2017年1月24日火曜日

アクセントとはなにか。アクセントに関する考察と再定義



リズム表現には不可欠とされているアクセント。
アクセントがあることによりリズムに躍動感を与えること、ジャンルの表現を行うことができる。
そしてアクセントとは特定の拍子を強調すること。

以上がアクセントにたいする一般的な認識であると思います。
しかしストロークによるタイム感、グルーヴ感を追求するなかでこうしたアクセントに関する認識と表現に疑問を感じてきました。
今一度、アクセントという事象のあり方について問題提起をしたいと思います。


アクセントに対する疑問の発端
ストローク、またはカッティングにおいてアクセントはしばしばリズムの流れを歪めてしまうことが多いです。

アクセントのない、いわばダイナミクスの少ない演奏の方が心地よいリズムの表現に繫がる場合が多いのです。
特にレコーディング/ミックス時にはその方がオケの中での馴染みもよく扱いやすいです。
コンプレッサーなんていう音量を揃える仕組みまであるぐらいですからね。

視点を変えてロックドラムを例にとってみるとアクセントの位置にはスネアがきます。
しかしスネアの音がとりわけ大きいかというとそうではありません。
ハイハットとは違う音がなって目立っているだけで音量の増幅という意識を以て叩くかというとそうではないと思います。
スネアの音だけが大きいと不揃いな下手なドラムプレイに聴こえます。


アクセントは脳内で補完される
ここまでで見えてくることはアクセントとは必ずしも音量の増幅が要求される事象ではないということです。
目立った音、前後とは違う音が入ることでもアクセントになるということです。

ここで書いておきたい事象がもう一つ。
ギターのストロークにおいてアクセントをつけた弾き方をしなくとも、そのパターン次第でアクセントがあるべき場所が聴こえてくるというもの。
聴き手があるパターンを聴いたとき足踏みや手拍子が自然とできるということがその証明になると思います。
アクセントはリズムのパターン次第で脳内で補完されるとも言えます。
となると音量の増幅や音質の変化はアクセントそのものではないのではない、と言えるのではないでしょうか。

音量増幅はアクセントのための手段に過ぎない
リズムパターンはリズムの区切れ目の違いと言い換えることができます
すなわちアクセントとはリズムの区切りの明確化であるといえるでしょう。
その区切れ目をどれだけ明確に表現するかによってリズムのニュアンス、グルーヴが変わってくるということですね。
音量の増幅や音質変化はアクセントそのものではなくアクセントのための手段に過ぎなかったというわけです。
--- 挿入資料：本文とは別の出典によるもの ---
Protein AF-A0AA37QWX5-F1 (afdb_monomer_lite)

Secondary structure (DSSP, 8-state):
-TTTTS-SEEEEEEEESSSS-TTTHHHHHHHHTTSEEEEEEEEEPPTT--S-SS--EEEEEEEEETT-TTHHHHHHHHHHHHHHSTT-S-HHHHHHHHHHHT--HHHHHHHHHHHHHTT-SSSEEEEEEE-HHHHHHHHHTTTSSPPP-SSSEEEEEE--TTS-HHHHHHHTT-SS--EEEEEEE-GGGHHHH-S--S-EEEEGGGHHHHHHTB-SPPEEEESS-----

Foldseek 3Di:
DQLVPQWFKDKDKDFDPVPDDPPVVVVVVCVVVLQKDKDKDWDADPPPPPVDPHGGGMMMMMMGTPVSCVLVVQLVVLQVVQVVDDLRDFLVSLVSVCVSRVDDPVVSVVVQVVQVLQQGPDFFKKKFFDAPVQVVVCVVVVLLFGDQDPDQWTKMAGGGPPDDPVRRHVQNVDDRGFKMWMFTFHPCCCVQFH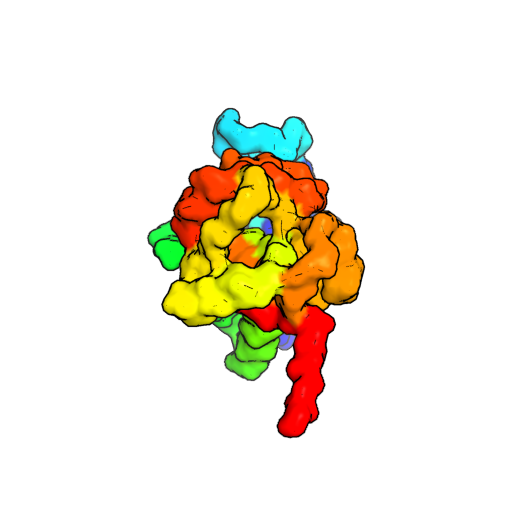DDHGIGIGGSVCRVVRSVGTSDGIDIGGPDDPPDD

Radius of gyration: 21.36 Å; chains: 1; bounding box: 54×42×57 Å

Structure (mmCIF, N/CA/C/O backbone):
data_AF-A0AA37QWX5-F1
#
_entry.id   AF-A0AA37QWX5-F1
#
loop_
_atom_site.group_PDB
_atom_site.id
_atom_site.type_symbol
_atom_site.label_atom_id
_atom_site.label_alt_id
_atom_site.label_comp_id
_atom_site.label_asym_id
_atom_site.label_entity_id
_atom_site.label_seq_id
_atom_site.pdbx_PDB_ins_code
_atom_site.Cartn_x
_atom_site.Cartn_y
_atom_site.Cartn_z
_atom_site.occupancy
_atom_site.B_iso_or_equiv
_atom_site.auth_seq_id
_atom_site.auth_comp_id
_atom_site.auth_asym_id
_atom_site.auth_atom_id
_atom_site.pdbx_PDB_model_num
ATOM 1 N N . MET A 1 1 ? -12.238 -11.986 17.682 1.00 74.88 1 MET A N 1
ATOM 2 C CA . MET A 1 1 ? -10.971 -11.249 17.491 1.00 74.88 1 MET A CA 1
ATOM 3 C C . MET A 1 1 ? -10.938 -9.935 18.265 1.00 74.88 1 MET A C 1
ATOM 5 O O . MET A 1 1 ? -10.018 -9.768 19.050 1.00 74.88 1 MET A O 1
ATOM 9 N N . LEU A 1 2 ? -11.899 -9.014 18.098 1.00 85.44 2 LEU A N 1
ATOM 10 C CA . LEU A 1 2 ? -11.939 -7.802 18.941 1.00 85.44 2 LEU A CA 1
ATOM 11 C C . LEU A 1 2 ? -12.362 -8.101 20.392 1.00 85.44 2 LEU A C 1
ATOM 13 O O . LEU A 1 2 ? -11.690 -7.696 21.331 1.00 85.44 2 LEU A O 1
ATOM 17 N N . LEU A 1 3 ? -13.451 -8.855 20.586 1.00 84.44 3 LEU A N 1
ATOM 18 C CA . LEU A 1 3 ? -14.039 -9.098 21.918 1.00 84.44 3 LEU A CA 1
ATOM 19 C C . LEU A 1 3 ? -13.208 -10.002 22.840 1.00 84.44 3 LEU A C 1
ATOM 21 O O . LEU A 1 3 ? -13.348 -9.931 24.055 1.00 84.44 3 LEU A O 1
ATOM 25 N N . ASP A 1 4 ? -12.380 -10.866 22.263 1.00 85.56 4 ASP A N 1
ATOM 26 C CA . ASP A 1 4 ? -11.399 -11.722 22.941 1.00 85.56 4 ASP A CA 1
ATOM 27 C C . ASP A 1 4 ? -10.006 -11.065 22.986 1.00 85.56 4 ASP A C 1
ATOM 29 O O . ASP A 1 4 ? -9.033 -11.701 23.379 1.00 85.56 4 ASP A O 1
ATOM 33 N N . GLY A 1 5 ? -9.895 -9.799 22.563 1.00 83.44 5 GLY A N 1
ATOM 34 C CA . GLY A 1 5 ? -8.691 -8.982 22.682 1.00 83.44 5 GLY A CA 1
ATOM 35 C C . GLY A 1 5 ? -7.526 -9.384 21.775 1.00 83.44 5 GLY A C 1
ATOM 36 O O . GLY A 1 5 ? -6.450 -8.811 21.929 1.00 83.44 5 GLY A O 1
ATOM 37 N N . ARG A 1 6 ? -7.710 -10.331 20.846 1.00 86.12 6 ARG A N 1
ATOM 38 C CA . ARG A 1 6 ? -6.666 -10.774 19.899 1.00 86.12 6 ARG A CA 1
ATOM 39 C C . ARG A 1 6 ? -6.398 -9.760 18.786 1.00 86.12 6 ARG A C 1
ATOM 41 O O . ARG A 1 6 ? -5.278 -9.644 18.317 1.00 86.12 6 ARG A O 1
ATOM 48 N N . LYS A 1 7 ? -7.427 -9.033 18.360 1.00 90.56 7 LYS A N 1
ATOM 49 C CA . LYS A 1 7 ? -7.338 -7.849 17.500 1.00 90.56 7 LYS A CA 1
ATOM 50 C C . LYS A 1 7 ? -7.724 -6.656 18.360 1.00 90.56 7 LYS A C 1
ATOM 52 O O . LYS A 1 7 ? -8.669 -6.759 19.135 1.00 90.56 7 LYS A O 1
ATOM 57 N N . LYS A 1 8 ? -6.996 -5.552 18.246 1.00 95.00 8 LYS A N 1
ATOM 58 C CA . LYS A 1 8 ? -7.176 -4.368 19.104 1.00 95.00 8 LYS A CA 1
ATOM 59 C C . LYS A 1 8 ? -7.893 -3.213 18.408 1.00 95.00 8 LYS A C 1
ATOM 61 O O . LYS A 1 8 ? -8.557 -2.403 19.047 1.00 95.00 8 LYS A O 1
ATOM 66 N N . LEU A 1 9 ? -7.796 -3.182 17.083 1.00 97.00 9 LEU A N 1
ATOM 67 C CA . LEU A 1 9 ? -8.480 -2.240 16.208 1.00 97.00 9 LEU A CA 1
ATOM 68 C C . LEU A 1 9 ? -8.971 -2.993 14.968 1.00 97.00 9 LEU A C 1
ATOM 70 O O . LEU A 1 9 ? -8.231 -3.788 14.382 1.00 97.00 9 LEU A O 1
ATOM 74 N N . ALA A 1 10 ? -10.209 -2.742 14.554 1.00 95.38 10 ALA A N 1
ATOM 75 C CA . ALA A 1 10 ? -10.682 -3.061 13.213 1.00 95.38 10 ALA A CA 1
ATOM 76 C C . ALA A 1 10 ? -10.959 -1.767 12.457 1.00 95.38 10 ALA A C 1
ATOM 78 O O . ALA A 1 10 ? -11.552 -0.845 13.011 1.00 95.38 10 ALA A O 1
ATOM 79 N N . ARG A 1 11 ? -10.522 -1.726 11.198 1.00 95.25 11 ARG A N 1
ATOM 80 C CA . ARG A 1 11 ? -10.795 -0.648 10.254 1.00 95.25 11 ARG A CA 1
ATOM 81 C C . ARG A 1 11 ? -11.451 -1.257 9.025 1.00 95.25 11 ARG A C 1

また音楽表現においてそのリズムの区切り明確化は必要十分の範囲であるべきです。
文章で例えると句読点がなくても文節や文章の区切り目はわかりますよね。
これが自然とアクセントが補完されている状態です。
ここに少しのわかりやすさを音量増幅などの手段を用いて加えてあげるのが正しいアクセントの表現なのではないかと思います。
これが、過剰に、なる、と、この、ような、流れが、わかり、にくい、文に、なるのだと思います。


まとめ
アクセントとはリズムの区切りの明確化である。
明確化であり強調ではない。強調してしまうとリズムの流れを歪める
音量増幅や音質変化は明確化のための手段。
そういった手段の過剰な活用はリズムの区切りの強調につながる。
以上、リズム表現におけるアクセントについての考察とアクセントという事象について僕の解答となります。